Polémique 1978 : l’affaire Boule et Bill

Il y a quelques jours, Boule et Bill ont fêté leurs 60 ans dans le magazine de Spirou. Cela nous a rappelé une histoire survenue au Ligueur qui a tenu les lectrices et les lecteurs du magazine en haleine durant une bonne partie de l’année 1978. Pour être précis, du mois d’avril au mois de juillet. Tout commence par un article de Thérèse Jeunejean paru le 7 avril. Son titre ? Une famille caricaturée... ou une caricature de la famille. Le cœur de l’information, c’est une étude de type « sociologique » qui examine la famille mise en scène par Roba sous toutes ses coutures, s’attardant notamment sur les relations qui régissent la petite cellule familiale de papier.

C’est là, à travers des chiffres et des statistiques, que surgit toute une série de stéréotypes.
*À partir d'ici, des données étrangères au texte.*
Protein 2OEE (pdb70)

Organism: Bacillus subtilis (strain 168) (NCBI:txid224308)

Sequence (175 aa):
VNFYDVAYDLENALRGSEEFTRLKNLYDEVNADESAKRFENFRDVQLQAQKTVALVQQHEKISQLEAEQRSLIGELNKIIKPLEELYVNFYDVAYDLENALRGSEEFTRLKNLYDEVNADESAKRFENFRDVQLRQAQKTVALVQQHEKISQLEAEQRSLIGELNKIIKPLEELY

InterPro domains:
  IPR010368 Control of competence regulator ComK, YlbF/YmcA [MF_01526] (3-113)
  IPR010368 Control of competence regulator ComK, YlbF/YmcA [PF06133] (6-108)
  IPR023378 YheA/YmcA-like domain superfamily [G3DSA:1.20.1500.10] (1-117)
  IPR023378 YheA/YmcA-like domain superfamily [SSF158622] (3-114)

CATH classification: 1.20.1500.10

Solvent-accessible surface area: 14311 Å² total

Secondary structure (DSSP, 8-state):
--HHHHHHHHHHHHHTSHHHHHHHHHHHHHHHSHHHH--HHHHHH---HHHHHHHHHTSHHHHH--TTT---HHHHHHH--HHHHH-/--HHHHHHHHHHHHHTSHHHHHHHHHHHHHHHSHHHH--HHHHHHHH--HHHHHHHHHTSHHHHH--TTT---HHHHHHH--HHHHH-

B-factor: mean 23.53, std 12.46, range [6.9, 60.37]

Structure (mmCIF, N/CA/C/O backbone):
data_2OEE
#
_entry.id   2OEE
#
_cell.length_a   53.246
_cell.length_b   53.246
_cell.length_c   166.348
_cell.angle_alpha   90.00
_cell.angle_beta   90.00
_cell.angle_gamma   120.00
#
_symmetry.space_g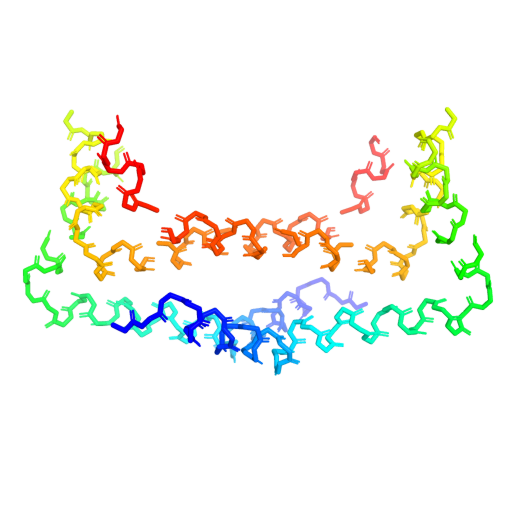roup_name_H-M   'P 32 2 1'
#
loop_
_entity.id
_entity.type
_entity.pdbx_description
1 polymer 'UPF0342 protein yheA'
2 non-polymer 'CALCIUM ION'
3 water water
#
loop_
_atom_site.group_PDB
_atom_site.id
_atom_site.type_symbol
_atom_site.label_atom_id
_atom_site.label_alt_id
_atom_site.label_comp_id
_atom_site.label_asym_id
_atom_site.label_entity_id
_atom_site.label_seq_id
_atom_site.pdbx_PDB_ins_code
_atom_site.Cartn_x
_atom_site.Cartn_y
_atom_site.Cartn_z
_atom_site.occupancy
_atom_site.B_iso_or_equiv
_atom_site.auth_seq_id
_atom_site.auth_comp_id
_atom_site.auth_asym_id
_atom_site.auth_atom_id
_atom_site.pdbx_PDB_model_num
ATOM 1 N N . VAL A 1 3 ? 21.662 22.279 -5.181 1.00 30.22 3 VAL A N 1
ATOM 2 C CA . VAL A 1 3 ? 20.512 23.050 -5.760 1.00 29.73 3 VAL A CA 1
ATOM 3 C C . VAL A 1 3 ? 21.006 24.303 -6.459 1.00 28.01 3 VAL A C 1
ATOM 4 O O . VAL A 1 3 ? 22.149 24.733 -6.238 1.00 28.29 3 VAL A O 1
ATOM 8 N N . ASN A 1 4 ? 20.145 24.880 -7.297 1.00 25.52 4 ASN A N 1
ATOM 9 C CA . ASN A 1 4 ? 20.496 26.088 -8.002 1.00 23.10 4 ASN A CA 1
ATOM 10 C C . ASN A 1 4 ? 20.389 27.316 -7.109 1.00 21.39 4 ASN A C 1
ATOM 11 O O . ASN A 1 4 ? 19.385 27.542 -6.445 1.00 20.07 4 ASN A O 1
ATOM 16 N N . PHE A 1 5 ? 21.438 28.114 -7.160 1.00 19.46 5 PHE A N 1
ATOM 17 C CA . PHE A 1 5 ? 21.560 29.316 -6.389 1.00 19.16 5 PHE A CA 1
ATOM 18 C C . PHE A 1 5 ? 20.366 30.293 -6.583 1.00 17.90 5 PHE A C 1
ATOM 19 O O . PHE A 1 5 ? 19.885 30.916 -5.619 1.00 14.30 5 PHE A O 1
ATOM 27 N N . TYR A 1 6 ? 19.910 30.434 -7.827 1.00 16.97 6 TYR A N 1
ATOM 28 C CA . TYR A 1 6 ? 18.754 31.293 -8.113 1.00 18.36 6 TYR A CA 1
ATOM 29 C C . TYR A 1 6 ? 17.441 30.724 -7.614 1.00 17.83 6 TYR A C 1
ATOM 30 O O . TYR A 1 6 ? 16.634 31.469 -7.044 1.00 18.88 6 TYR A O 1
ATOM 39 N N . ASP A 1 7 ? 17.229 29.421 -7.783 1.00 17.83 7 ASP A N 1
ATOM 40 C CA . ASP A 1 7 ? 16.073 28.742 -7.170 1.00 17.43 7 ASP A CA 1
ATOM 41 C C . ASP A 1 7 ? 15.962 29.052 -5.673 1.00 17.23 7 ASP A C 1
ATOM 42 O O . ASP A 1 7 ? 14.875 29.383 -5.170 1.00 16.89 7 ASP A O 1
ATOM 47 N N . VAL A 1 8 ? 17.073 28.903 -4.951 1.00 15.33 8 VAL A N 1
ATOM 48 C CA . VAL A 1 8 ? 17.066 29.156 -3.508 1.00 13.68 8 VAL A CA 1
ATOM 49 C C . VAL A 1 8 ? 16.848 30.638 -3.210 1.00 13.02 8 VAL A C 1
ATOM 50 O O . VAL A 1 8 ? 16.114 30.963 -2.277 1.00 11.88 8 VAL A O 1
ATOM 54 N N . ALA A 1 9 ? 17.490 31.521 -3.986 1.00 12.05 9 ALA A N 1
ATOM 55 C CA . ALA A 1 9 ? 17.317 32.970 -3.817 1.00 11.68 9 ALA A CA 1
ATOM 56 C C . ALA A 1 9 ? 15.831 33.361 -3.907 1.00 12.00 9 ALA A C 1
ATOM 57 O O . ALA A 1 9 ? 15.375 34.211 -3.140 1.00 9.93 9 ALA A O 1
ATOM 59 N N . TYR A 1 10 ? 15.080 32.720 -4.817 1.00 11.83 10 TYR A N 1
ATOM 60 C CA . TYR A 1 10 ? 13.632 33.008 -4.918 1.00 12.00 10 TYR A CA 1
ATOM 61 C C . TYR A 1 10 ? 12.856 32.461 -3.726 1.00 11.50 10 TYR A C 1
ATOM 62 O O . TYR A 1 10 ? 11.885 33.072 -3.290 1.00 10.89 10 TYR A O 1
ATOM 71 N N . ASP A 1 11 ? 13.301 31.341 -3.164 1.00 11.58 11 ASP A N 1
ATOM 72 C CA . ASP A 1 11 ? 12.725 30.871 -1.911 1.00 11.54 11 ASP A CA 1
ATOM 73 C C . ASP A 1 11 ? 13.026 31.854 -0.778 1.00 11.36 11 ASP A C 1
ATOM 74 O O . ASP A 1 11 ? 12.196 32.070 0.115 1.00 9.91 11 ASP A O 1
ATOM 79 N N . LEU A 1 12 ? 14.212 32.449 -0.819 1.00 10.24 12 LEU A N 1
ATOM 80 C CA . LEU A 1 12 ? 14.591 33.407 0.223 1.00 10.48 12 LEU A CA 1
ATOM 81 C C . LEU A 1 12 ? 13.795 34.696 0.099 1.00 9.42 12 LEU A C 1
ATOM 82 O O . LEU A 1 12 ? 13.358 35.245 1.109 1.00 8.85 12 LEU A O 1
ATOM 87 N N . GLU A 1 13 ? 13.582 35.170 -1.132 1.00 8.50 13 GLU A N 1
ATOM 88 C CA . GLU A 1 13 ? 12.669 36.301 -1.374 1.00 9.28 13 GLU A CA 1
ATOM 89 C C . GLU A 1 13 ? 11.273 36.030 -0.764 1.00 9.86 13 GLU A C 1
ATOM 90 O O . GLU A 1 13 ? 10.693 36.898 -0.069 1.00 8.48 13 GLU A O 1
ATOM 96 N N . ASN A 1 14 ? 10.757 34.822 -0.987 1.00 10.80 14 ASN A N 1
ATOM 97 C CA . ASN A 1 14 ? 9.464 34.422 -0.437 1.00 12.18 14 ASN A CA 1
ATOM 98 C C . ASN A 1 14 ? 9.479 34.419 1.083 1.00 11.74 14 ASN A C 1
ATOM 99 O O . ASN A 1 14 ? 8.519 34.875 1.703 1.00 12.37 14 ASN A O 1
ATOM 104 N N . ALA A 1 15 ? 10.554 33.906 1.673 1.00 10.55 15 ALA A N 1
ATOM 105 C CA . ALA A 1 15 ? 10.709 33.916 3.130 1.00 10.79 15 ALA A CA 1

Bien sûr, il y a ce qu’on voit. La maman coquette, ignorante, et le papa qui est censé détenir le savoir et travailler pour ramener des sous à la maison. Mais l’étude va plus loin. En y regardant de plus près, on se rend compte que dans les échanges entre les personnages, la mère n’intervient même pas 1 fois sur 100, alors que les communications du père sont quatre fois plus nombreuses. « La mère est avant tout une femme de ménage. (…) En fait la mère semble prisonnière de son silence et de son travail ménager ».

Ce n’est pas tout, dans son article, Thérèse Jeunejean souligne le côté « toc » de cette famille où les gestes de tendresse sont absents, où les parents n’ont aucune vie de couple, où les problèmes sont inexistants. Le constat est cinglant : « C’est une famille aisée, n’ayant qu’elle-même comme centre d’intérêt. Avec la bonne conscience et la sécurité en plus ». Belle séance de cassage.

Conscient du pavé dans la case, le rédacteur en chef de l’époque, Marc Delepeleire, se fend d’un texte pour accompagner l’analyse, la justifier et appeler Roba à œuvrer pour « que la réalité, même involontaire, ne soit pas dénaturée ». Cette mise au point nuancée n’empêchera pas une avalanche de réactions outrées de plusieurs lecteurs.

« Mettre en scène les problèmes, ça ne fait pas rire »

Un mois plus tard, retour sur l’affaire avec la publication de ces réactions dans Boule et Bill : un débat chaud. M. H. de Bruxelles condamne « les allusions de la critique tirées par les cheveux », d’autres dénoncent un « snobisme ridicule », de « prétentieuses élucubrations ». Personne pour défendre le Ligueur ? Si. Un lecteur y voit un appel à la raison, un recul nécessaire. Un autre écrit : « Le professeur de ma fille s’est servi de l’article du Ligueur pour faire faire aux élèves un exercice de lecture critique des BD. Bravo et merci ! ».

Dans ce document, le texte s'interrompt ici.